▶ **TRY IT**
Transcribe the data below verbatim from the line with "ATOM 321 C C" to the line with "ATOM 331 C CA". Include both of those lines.

╭─ EXERCISE MATERIAL

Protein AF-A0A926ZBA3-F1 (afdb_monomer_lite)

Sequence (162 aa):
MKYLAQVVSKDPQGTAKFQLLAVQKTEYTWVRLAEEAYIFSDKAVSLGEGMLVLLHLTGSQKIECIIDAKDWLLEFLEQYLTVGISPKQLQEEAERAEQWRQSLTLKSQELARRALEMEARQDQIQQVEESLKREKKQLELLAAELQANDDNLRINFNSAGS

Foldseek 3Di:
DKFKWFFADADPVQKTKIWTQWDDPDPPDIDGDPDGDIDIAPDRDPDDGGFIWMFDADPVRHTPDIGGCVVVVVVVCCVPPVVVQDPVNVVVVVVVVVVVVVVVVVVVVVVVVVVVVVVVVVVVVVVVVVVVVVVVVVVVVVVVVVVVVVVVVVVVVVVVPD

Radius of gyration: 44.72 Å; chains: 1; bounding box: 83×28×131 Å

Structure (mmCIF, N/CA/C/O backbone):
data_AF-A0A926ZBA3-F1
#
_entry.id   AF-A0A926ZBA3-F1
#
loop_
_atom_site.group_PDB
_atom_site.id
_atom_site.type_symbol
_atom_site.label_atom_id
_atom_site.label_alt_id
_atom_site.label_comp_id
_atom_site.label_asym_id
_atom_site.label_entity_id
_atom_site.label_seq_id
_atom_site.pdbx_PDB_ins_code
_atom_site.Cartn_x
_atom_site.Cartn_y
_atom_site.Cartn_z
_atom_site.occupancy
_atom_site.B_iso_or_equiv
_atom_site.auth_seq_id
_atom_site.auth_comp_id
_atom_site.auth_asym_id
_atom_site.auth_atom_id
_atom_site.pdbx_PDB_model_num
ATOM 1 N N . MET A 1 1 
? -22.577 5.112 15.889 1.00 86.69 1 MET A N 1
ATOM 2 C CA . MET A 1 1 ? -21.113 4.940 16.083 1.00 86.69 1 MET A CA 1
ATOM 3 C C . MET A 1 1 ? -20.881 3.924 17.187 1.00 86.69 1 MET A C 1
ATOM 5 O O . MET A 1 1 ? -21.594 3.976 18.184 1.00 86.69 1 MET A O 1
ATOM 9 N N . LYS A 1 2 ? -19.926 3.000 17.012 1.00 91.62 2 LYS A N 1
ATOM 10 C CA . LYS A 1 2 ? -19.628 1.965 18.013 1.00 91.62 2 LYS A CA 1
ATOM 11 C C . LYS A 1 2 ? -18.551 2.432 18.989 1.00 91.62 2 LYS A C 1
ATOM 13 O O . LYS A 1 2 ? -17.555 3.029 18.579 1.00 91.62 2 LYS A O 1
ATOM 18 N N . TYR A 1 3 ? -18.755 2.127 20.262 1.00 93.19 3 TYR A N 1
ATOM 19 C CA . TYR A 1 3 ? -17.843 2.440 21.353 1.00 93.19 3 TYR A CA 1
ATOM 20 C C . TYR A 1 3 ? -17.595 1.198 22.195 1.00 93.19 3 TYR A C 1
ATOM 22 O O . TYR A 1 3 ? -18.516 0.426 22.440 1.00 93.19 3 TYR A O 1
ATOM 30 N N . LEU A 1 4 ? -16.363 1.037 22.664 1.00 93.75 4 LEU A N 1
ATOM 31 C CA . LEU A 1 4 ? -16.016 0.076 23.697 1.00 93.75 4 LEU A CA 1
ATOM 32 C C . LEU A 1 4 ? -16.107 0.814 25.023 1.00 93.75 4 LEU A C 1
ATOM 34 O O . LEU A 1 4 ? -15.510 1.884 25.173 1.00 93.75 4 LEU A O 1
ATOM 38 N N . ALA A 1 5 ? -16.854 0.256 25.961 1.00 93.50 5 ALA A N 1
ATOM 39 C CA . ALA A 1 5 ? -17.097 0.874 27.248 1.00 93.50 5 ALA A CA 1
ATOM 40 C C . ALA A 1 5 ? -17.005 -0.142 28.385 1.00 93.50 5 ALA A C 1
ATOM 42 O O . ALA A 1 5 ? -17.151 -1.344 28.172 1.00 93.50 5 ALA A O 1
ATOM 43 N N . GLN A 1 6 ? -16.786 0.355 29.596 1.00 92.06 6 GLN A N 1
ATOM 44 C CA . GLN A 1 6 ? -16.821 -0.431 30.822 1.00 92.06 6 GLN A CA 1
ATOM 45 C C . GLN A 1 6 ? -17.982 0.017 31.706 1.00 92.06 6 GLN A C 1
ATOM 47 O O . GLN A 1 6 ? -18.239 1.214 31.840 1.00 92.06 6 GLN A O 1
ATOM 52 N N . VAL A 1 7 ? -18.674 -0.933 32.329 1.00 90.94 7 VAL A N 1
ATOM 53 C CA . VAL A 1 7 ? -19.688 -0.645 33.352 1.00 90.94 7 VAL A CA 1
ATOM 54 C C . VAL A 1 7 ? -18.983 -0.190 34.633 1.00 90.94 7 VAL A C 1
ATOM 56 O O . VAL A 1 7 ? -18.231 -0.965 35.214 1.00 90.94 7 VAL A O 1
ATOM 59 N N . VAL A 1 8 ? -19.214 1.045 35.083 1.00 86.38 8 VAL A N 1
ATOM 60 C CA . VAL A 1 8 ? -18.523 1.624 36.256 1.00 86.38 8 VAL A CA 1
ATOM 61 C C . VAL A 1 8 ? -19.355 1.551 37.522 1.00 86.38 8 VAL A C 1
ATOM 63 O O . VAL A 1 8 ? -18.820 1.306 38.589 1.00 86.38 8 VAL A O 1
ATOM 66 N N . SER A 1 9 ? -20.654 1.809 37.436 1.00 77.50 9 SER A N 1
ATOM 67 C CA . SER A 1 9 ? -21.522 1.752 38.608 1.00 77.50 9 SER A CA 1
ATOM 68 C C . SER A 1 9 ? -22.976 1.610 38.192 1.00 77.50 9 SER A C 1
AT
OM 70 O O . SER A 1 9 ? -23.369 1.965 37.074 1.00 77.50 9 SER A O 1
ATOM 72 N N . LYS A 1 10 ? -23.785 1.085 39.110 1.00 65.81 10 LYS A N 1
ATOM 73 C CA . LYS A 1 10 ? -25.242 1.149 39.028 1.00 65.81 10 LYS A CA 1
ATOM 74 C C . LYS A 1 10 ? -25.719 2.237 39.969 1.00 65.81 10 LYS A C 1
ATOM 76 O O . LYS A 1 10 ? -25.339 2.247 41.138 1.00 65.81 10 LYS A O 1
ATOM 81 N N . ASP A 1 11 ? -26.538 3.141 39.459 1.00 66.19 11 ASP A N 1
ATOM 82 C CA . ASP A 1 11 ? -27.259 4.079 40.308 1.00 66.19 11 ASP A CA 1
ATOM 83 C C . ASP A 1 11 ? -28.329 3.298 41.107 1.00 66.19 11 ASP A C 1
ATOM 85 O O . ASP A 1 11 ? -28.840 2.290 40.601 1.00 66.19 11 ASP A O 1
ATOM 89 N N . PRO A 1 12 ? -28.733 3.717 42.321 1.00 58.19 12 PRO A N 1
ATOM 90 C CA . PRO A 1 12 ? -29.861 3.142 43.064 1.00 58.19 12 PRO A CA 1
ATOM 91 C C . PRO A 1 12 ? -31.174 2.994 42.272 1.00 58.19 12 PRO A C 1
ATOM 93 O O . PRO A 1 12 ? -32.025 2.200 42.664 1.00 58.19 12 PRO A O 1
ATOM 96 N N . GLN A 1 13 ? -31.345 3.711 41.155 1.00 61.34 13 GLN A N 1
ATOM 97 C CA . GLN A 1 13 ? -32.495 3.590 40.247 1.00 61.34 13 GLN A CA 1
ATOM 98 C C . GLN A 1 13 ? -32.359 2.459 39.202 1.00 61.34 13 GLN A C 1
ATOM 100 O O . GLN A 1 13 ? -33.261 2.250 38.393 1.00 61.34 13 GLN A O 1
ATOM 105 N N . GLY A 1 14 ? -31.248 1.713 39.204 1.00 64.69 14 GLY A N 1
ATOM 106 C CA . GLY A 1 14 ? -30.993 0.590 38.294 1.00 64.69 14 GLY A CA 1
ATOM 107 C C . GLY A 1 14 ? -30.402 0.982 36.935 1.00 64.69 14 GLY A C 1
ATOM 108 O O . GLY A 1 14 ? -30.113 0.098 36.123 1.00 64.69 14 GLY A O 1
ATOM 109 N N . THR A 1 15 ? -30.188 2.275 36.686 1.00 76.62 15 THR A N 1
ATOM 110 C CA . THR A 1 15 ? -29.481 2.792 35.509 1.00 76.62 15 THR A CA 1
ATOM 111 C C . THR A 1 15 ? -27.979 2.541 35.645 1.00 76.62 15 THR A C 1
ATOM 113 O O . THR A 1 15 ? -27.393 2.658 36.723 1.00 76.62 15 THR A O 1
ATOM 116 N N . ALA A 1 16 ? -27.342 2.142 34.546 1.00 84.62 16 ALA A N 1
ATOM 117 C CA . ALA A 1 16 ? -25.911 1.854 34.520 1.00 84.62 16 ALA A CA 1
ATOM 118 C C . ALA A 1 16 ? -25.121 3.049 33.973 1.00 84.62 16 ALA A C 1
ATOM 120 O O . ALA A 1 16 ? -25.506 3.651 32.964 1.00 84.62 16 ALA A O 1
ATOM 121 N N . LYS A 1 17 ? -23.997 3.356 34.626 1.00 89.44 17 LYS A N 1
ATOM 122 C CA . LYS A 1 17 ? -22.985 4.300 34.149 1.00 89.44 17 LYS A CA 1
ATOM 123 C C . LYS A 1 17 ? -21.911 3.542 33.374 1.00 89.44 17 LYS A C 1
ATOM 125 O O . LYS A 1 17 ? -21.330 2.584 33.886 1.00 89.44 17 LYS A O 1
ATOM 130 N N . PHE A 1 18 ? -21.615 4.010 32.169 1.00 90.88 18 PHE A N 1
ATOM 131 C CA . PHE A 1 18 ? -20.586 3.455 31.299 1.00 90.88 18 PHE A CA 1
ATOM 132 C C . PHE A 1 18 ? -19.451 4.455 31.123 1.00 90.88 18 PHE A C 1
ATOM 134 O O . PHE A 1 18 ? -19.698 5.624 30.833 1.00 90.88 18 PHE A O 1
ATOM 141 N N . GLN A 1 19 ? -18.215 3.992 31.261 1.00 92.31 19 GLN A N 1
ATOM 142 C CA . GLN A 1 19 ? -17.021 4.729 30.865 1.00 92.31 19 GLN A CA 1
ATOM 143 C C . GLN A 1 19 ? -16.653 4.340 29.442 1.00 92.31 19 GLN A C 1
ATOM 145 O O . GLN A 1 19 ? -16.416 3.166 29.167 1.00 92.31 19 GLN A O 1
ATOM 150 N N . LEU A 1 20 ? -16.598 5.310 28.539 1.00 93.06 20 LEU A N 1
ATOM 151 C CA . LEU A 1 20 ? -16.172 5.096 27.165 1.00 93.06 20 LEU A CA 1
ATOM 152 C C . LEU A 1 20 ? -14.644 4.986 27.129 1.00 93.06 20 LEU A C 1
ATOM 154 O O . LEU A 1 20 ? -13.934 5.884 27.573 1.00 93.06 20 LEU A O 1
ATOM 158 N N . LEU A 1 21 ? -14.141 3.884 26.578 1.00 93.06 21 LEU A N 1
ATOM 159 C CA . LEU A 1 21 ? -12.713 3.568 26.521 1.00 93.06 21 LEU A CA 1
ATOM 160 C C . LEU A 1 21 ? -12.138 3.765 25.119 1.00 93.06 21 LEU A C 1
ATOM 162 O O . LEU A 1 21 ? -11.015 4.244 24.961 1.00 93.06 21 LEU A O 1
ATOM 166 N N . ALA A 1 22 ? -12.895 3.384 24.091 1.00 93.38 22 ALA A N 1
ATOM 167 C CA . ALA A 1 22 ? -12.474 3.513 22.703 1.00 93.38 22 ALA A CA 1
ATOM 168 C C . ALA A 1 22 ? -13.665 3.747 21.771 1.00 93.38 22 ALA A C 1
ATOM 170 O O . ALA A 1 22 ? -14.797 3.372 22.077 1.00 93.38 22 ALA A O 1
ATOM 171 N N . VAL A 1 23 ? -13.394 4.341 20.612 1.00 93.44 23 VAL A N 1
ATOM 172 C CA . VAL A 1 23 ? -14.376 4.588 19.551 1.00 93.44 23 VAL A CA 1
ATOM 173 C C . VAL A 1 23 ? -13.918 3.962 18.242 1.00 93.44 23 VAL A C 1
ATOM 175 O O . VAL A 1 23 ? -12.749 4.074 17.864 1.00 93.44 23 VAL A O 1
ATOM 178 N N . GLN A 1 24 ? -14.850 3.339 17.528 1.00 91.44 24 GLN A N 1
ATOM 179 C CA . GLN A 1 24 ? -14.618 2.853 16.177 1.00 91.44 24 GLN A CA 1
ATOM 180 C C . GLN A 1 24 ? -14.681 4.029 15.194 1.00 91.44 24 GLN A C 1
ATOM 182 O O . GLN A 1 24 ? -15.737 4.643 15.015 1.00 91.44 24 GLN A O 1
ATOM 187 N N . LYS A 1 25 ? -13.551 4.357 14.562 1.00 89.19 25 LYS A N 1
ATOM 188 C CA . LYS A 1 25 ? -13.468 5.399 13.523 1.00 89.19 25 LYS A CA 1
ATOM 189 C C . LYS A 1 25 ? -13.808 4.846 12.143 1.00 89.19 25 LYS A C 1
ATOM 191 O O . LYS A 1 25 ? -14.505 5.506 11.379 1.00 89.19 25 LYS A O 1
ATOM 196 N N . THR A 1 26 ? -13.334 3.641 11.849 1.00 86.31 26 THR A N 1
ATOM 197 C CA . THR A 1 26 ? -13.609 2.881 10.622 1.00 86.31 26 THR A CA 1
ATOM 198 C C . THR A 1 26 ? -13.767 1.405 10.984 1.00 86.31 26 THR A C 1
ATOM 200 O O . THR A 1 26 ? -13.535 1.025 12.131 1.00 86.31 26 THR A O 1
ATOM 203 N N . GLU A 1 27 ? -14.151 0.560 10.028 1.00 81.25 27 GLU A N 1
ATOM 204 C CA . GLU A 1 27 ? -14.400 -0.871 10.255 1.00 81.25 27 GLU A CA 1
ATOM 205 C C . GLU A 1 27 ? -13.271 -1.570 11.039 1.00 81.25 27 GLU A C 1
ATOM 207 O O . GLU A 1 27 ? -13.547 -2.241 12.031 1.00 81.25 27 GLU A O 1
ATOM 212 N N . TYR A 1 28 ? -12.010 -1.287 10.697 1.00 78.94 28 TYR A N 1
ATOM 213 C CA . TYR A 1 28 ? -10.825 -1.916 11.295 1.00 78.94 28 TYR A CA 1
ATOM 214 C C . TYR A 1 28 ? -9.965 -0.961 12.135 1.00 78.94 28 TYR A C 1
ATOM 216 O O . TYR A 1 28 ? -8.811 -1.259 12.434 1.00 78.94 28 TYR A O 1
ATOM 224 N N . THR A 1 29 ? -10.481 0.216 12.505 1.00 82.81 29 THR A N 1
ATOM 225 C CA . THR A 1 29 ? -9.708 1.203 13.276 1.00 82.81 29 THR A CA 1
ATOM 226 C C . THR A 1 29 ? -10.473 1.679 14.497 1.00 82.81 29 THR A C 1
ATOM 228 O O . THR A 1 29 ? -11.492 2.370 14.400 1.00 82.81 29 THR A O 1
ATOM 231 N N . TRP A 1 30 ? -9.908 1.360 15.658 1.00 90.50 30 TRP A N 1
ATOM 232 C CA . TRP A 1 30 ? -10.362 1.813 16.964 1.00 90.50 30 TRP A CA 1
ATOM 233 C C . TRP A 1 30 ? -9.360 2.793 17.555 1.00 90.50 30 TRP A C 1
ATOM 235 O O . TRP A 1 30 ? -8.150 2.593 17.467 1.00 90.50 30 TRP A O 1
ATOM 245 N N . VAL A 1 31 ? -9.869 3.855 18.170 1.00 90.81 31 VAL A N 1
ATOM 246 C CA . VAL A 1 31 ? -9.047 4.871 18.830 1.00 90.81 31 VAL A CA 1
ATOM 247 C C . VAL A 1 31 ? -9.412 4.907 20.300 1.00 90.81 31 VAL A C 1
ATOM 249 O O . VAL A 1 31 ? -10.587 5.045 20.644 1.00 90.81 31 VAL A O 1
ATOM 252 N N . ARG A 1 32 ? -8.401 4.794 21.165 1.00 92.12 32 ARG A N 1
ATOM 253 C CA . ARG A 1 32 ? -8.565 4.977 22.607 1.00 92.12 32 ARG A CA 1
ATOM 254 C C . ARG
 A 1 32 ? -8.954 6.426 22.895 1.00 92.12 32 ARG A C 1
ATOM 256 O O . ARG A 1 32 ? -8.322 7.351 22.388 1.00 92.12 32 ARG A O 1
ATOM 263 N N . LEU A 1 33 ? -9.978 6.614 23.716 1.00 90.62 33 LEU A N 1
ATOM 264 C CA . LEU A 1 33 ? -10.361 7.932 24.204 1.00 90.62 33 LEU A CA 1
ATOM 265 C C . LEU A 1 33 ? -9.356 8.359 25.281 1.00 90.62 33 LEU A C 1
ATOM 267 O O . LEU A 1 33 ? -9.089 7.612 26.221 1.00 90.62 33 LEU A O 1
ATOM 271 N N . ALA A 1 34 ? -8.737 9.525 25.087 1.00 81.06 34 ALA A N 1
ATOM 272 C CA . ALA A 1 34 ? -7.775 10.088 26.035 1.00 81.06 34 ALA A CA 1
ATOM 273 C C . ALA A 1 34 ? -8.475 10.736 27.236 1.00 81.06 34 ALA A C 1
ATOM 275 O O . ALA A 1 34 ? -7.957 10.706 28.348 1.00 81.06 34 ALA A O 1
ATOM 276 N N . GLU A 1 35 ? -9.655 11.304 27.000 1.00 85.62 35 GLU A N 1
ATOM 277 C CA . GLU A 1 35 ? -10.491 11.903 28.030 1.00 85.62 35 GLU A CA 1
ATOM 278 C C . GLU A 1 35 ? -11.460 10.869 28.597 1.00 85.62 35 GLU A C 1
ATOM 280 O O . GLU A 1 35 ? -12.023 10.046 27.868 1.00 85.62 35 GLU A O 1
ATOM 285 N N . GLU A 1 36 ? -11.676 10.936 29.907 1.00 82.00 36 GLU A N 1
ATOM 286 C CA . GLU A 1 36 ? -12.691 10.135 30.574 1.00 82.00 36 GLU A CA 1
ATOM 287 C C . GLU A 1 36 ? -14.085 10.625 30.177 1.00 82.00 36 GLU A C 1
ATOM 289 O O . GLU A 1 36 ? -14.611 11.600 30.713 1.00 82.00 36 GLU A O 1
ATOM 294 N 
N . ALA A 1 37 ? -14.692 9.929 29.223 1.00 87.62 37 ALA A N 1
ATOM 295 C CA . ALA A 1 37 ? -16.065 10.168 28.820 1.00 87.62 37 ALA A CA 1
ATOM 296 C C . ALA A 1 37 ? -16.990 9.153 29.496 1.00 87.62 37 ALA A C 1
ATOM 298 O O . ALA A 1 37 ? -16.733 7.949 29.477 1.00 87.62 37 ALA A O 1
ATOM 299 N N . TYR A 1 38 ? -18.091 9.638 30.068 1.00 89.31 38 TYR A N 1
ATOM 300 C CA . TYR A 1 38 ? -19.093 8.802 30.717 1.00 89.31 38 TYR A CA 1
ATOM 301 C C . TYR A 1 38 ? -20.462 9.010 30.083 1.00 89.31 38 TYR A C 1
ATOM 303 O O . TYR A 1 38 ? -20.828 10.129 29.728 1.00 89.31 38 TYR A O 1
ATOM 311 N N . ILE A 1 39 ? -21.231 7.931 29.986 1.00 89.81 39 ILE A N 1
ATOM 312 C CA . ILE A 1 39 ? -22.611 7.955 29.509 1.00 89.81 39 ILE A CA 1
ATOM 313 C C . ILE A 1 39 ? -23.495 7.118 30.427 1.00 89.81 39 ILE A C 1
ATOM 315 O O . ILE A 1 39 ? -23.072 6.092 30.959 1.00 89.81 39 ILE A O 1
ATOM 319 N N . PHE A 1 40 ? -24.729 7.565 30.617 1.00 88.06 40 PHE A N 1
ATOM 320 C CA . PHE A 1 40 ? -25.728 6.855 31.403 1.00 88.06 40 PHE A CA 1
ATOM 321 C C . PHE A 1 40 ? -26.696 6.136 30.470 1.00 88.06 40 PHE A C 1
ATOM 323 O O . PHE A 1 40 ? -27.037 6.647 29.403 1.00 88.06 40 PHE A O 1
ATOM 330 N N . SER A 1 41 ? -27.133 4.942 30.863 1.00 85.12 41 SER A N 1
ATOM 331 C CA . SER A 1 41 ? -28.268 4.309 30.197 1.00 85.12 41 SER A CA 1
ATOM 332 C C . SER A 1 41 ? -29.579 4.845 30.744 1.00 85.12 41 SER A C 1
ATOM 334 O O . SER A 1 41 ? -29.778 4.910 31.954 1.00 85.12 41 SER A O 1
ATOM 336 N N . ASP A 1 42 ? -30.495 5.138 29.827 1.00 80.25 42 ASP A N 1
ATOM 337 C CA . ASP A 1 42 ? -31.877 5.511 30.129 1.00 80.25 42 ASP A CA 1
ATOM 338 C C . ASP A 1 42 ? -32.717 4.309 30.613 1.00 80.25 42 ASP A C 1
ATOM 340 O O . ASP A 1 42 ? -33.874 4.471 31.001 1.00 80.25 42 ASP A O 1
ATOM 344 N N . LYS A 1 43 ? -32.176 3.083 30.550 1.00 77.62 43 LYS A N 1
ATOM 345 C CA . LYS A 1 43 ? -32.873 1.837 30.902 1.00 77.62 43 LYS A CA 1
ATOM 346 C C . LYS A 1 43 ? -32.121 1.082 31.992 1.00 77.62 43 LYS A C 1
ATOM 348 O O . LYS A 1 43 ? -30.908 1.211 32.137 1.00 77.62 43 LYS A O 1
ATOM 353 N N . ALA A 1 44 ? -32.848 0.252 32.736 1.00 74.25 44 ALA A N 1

╰─

▶ **SOLUTION**
ATOM 321 C C . PHE A 1 40 ? -26.696 6.136 30.470 1.00 88.06 40 PHE A C 1
ATOM 323 O O . PHE A 1 40 ? -27.037 6.647 29.403 1.00 88.06 40 PHE A O 1
ATOM 330 N N . SER A 1 41 ? -27.133 4.942 30.863 1.00 85.12 41 SER A N 1
ATOM 331 C CA . SER A 1 41 ? -28.268 4.309 30.197 1.00 85.12 41 SER A CA 1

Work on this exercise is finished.